From Between Life and Death
Nathalie Sarraute

“He shakes his head, puckers his lids, his lips… ‘No, positively no, that won’t do.’ He stretches out his arm, bends it again… ‘I tear out the page.’ He clenches his fist, then his arm drops, his hand relaxes… ‘I throw it away. I take another sheet. I write. On the typewriter. Always. I never write by hand. I reread…’ His head moves from side to side. His lips are pouting… ‘No, no and again no. I tear it out. I crumple it. I throw it away. And so, three, four, ten times I start over…’ He puckers his lips, frowns, stretches his arm, bends it again, lets it drop, clenches his fist.”

Friday, June 23, 2006

Eleni [Sikelianos] and I often discuss the difference between the review culture (such as it is) for poetry and the one that exists around fiction. Basically, in part because books of poetry are often reviewed by friends, former students, etc., of the author, in part because many venues aren't keen on running negative reviews/only run very brief reviews, they often, when they get them, get flat-out raves. If one is lucky there is some analysis included, but it's all aimed at letting us know about how brilliant the thing and its author are. Fiction doesn't tend to work that way. It is certainly the case that the RCF won't run negative reviews, but man the majority of places are delighted to -- so much so that to bring out a book of fiction is to lean forward, chin first, and say, dude, slug me. One gets calloused, for sure, but some of the stuff that gets said is really something. Esp. if you write weird quiet work and your book has been farmed out, say, to the gal who regularly writes fantasy football coverage, or you write weird loud work and your book has been tossed into the lap of the I only really like quiet lyric novels guy. Not much more to say about it -- except to confess that when it's my turn (as it already is, even months ahead of the release of The Exquisite), I've come to strangely appreciate those punchings up that I do sometimes get treated to.
The first volume of Encyclopedia (A-E), edited by Tisa Bryant, Miranda Mellis and Kate Schatz, is out. Pay a visit to http://encyclopediaproject.blogspot.com/ to see what it's about. One thing it's about is it's gorgeous -- hardback, color illustrations, handsomely printed...

Wednesday, June 21, 2006

Reading the section of the latest N+1 devoted to the state of writing in America today, I found myself, once again, encountering the same constellation of names (Eggers, Wallace, Moore, Oates, Updike, Krauss, Foer, Franzen, Roth and several others), that one is obliged to have to consider whenever reading someone's appraisal of what matters in contemporary fiction (if we open it up to Canada and the UK then you've got to, of course, have Munro, Z. Smith, etc.). Fine, you say, the discussion is clearly about mainstream fiction, and those (plus those several others) are the names that must be checked or alluded to if one is to make some dreary fucking point about how it's all going. And I say, surely, even in the mainstream, there are some others... no?
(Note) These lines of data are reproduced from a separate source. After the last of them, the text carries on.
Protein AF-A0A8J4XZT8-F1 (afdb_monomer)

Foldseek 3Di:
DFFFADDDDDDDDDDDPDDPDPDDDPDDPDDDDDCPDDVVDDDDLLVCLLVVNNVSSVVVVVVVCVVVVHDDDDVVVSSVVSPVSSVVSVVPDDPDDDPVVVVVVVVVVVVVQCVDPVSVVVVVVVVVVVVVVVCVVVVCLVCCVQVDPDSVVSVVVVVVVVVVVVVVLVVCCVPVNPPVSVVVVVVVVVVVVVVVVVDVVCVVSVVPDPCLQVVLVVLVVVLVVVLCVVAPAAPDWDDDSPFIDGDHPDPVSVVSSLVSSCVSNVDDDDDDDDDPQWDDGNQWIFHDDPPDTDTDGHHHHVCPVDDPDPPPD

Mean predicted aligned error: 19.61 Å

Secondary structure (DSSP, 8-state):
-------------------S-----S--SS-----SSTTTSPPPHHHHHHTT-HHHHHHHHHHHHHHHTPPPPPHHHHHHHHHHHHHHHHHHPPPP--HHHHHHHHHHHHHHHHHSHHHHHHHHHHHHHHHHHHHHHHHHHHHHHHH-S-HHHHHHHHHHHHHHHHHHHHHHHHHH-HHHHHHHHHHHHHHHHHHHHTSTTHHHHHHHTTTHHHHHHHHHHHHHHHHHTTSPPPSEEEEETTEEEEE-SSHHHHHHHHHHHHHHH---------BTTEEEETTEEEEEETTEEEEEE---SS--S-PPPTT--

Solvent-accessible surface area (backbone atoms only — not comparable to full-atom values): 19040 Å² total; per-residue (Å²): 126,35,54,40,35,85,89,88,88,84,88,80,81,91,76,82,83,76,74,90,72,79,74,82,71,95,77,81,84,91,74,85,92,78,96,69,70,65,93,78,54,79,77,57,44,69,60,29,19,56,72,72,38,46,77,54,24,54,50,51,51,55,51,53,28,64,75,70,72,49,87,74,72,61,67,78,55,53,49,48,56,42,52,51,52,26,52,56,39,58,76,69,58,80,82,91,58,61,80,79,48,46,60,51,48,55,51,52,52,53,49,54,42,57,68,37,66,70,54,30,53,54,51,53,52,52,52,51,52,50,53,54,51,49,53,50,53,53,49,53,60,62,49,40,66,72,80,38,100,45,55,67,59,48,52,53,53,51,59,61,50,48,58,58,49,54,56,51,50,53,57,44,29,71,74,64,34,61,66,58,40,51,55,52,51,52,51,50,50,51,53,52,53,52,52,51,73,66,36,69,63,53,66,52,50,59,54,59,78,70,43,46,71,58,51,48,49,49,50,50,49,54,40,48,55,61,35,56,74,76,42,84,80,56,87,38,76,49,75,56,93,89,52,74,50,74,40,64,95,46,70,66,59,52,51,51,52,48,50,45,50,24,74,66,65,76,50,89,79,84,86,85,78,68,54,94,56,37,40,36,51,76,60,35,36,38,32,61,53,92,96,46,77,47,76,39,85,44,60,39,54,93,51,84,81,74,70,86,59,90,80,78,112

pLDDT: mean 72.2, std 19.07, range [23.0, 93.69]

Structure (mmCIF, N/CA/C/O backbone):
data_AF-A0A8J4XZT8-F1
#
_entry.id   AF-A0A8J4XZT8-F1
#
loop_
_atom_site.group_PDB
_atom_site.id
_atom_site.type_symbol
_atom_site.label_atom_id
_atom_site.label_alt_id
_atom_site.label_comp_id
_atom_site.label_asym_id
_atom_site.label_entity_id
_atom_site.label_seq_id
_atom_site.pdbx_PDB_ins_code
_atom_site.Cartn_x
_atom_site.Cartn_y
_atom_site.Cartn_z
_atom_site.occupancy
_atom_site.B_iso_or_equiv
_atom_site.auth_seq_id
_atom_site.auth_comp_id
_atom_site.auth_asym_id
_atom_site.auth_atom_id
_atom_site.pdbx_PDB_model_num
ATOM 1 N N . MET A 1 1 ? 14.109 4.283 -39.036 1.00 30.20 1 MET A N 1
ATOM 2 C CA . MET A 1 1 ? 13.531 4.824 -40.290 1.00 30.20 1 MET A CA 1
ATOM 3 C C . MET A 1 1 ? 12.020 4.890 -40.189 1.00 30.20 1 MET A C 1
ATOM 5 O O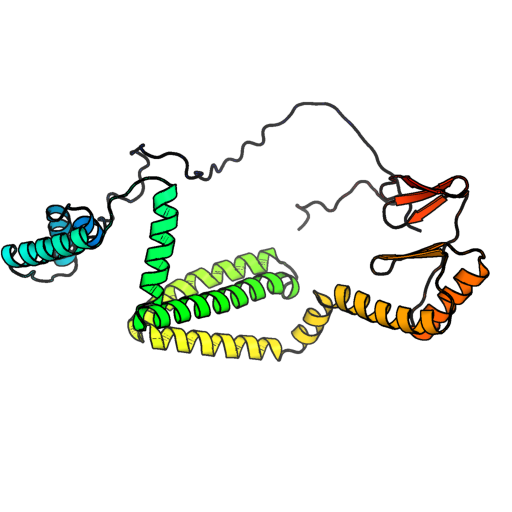 . MET A 1 1 ? 11.330 4.144 -40.871 1.00 30.20 1 MET A O 1
ATOM 9 N N . ALA A 1 2 ? 11.477 5.676 -39.260 1.00 23.00 2 ALA A N 1
ATOM 10 C CA . ALA A 1 2 ? 10.253 5.290 -38.551 1.00 23.00 2 ALA A CA 1
ATOM 11 C C . ALA A 1 2 ? 8.921 5.719 -39.208 1.00 23.00 2 ALA A C 1
ATOM 13 O O . ALA A 1 2 ? 7.908 5.799 -38.523 1.00 23.00 2 ALA A O 1
ATOM 14 N N . SER A 1 3 ? 8.934 6.007 -40.513 1.00 26.50 3 SER A N 1
ATOM 15 C CA . SER A 1 3 ? 7.821 6.424 -41.398 1.00 26.50 3 SER A CA 1
ATOM 16 C C . SER A 1 3 ? 6.678 5.408 -41.498 1.00 26.50 3 SER A C 1
ATOM 18 O O . SER A 1 3 ? 6.772 4.334 -40.920 1.00 26.50 3 SER A O 1
ATOM 20 N N . ARG A 1 4 ? 5.538 5.802 -42.102 1.00 28.00 4 ARG A N 1
ATOM 21 C CA . ARG A 1 4 ? 4.198 5.505 -41.551 1.00 28.00 4 ARG A CA 1
ATOM 22 C C . ARG A 1 4 ? 2.980 5.528 -42.584 1.00 28.00 4 ARG A C 1
ATOM 24 O O . ARG A 1 4 ? 3.256 5.656 -43.760 1.00 28.00 4 ARG A O 1
ATOM 31 N N . VAL A 1 5 ? 1.675 5.409 -42.230 1.00 29.58 5 VAL A N 1
ATOM 32 C CA . VAL A 1 5 ? 0.398 5.526 -43.060 1.00 29.58 5 VAL A CA 1
ATOM 33 C C . VAL A 1 5 ? -0.811 5.855 -42.110 1.00 29.58 5 VAL A C 1
ATOM 35 O O . VAL A 1 5 ? -0.563 5.933 -40.928 1.00 29.58 5 VAL A O 1
ATOM 38 N N . GLU A 1 6 ? -2.073 6.129 -42.502 1.00 27.92 6 GLU A N 1
ATOM 39 C CA . GLU A 1 6 ? -3.245 6.385 -41.591 1.00 27.92 6 GLU A CA 1
ATOM 40 C C . GLU A 1 6 ? -4.604 5.943 -42.241 1.00 27.92 6 GLU A C 1
ATOM 42 O O . GLU A 1 6 ? -4.563 5.065 -43.099 1.00 27.92 6 GLU A O 1
ATOM 47 N N . VAL A 1 7 ? -5.757 6.593 -41.924 1.00 32.81 7 VAL A N 1
ATOM 48 C CA . VAL A 1 7 ? -7.160 6.484 -42.464 1.00 32.81 7 VAL A CA 1
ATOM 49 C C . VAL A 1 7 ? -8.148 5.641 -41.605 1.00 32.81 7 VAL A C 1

This happens, of course, when one discusses slant fiction too -- it's just that one doesn't, all that much (though there are some exceptions, like Now What), and certainly not much at all in large, wide-circulation fora.

Not such a big deal, really, but it is tedious, after a time. Reading the articles, which were generally pretty interesting, and made some useful points, I kept being reminded of a journalist talking about running around LA with Sesshu Foster (Atomik Aztek), who asked, rhetorically, as they whizzed past the dreadful, even horrible banality of some section of LA, "Is this all there is???"

Sunday, June 18, 2006

If you are in the area, Naropa University's Summer Writing Program (http://www.naropa.edu/swp/) is about to kick off 4 weeks of fine stuff...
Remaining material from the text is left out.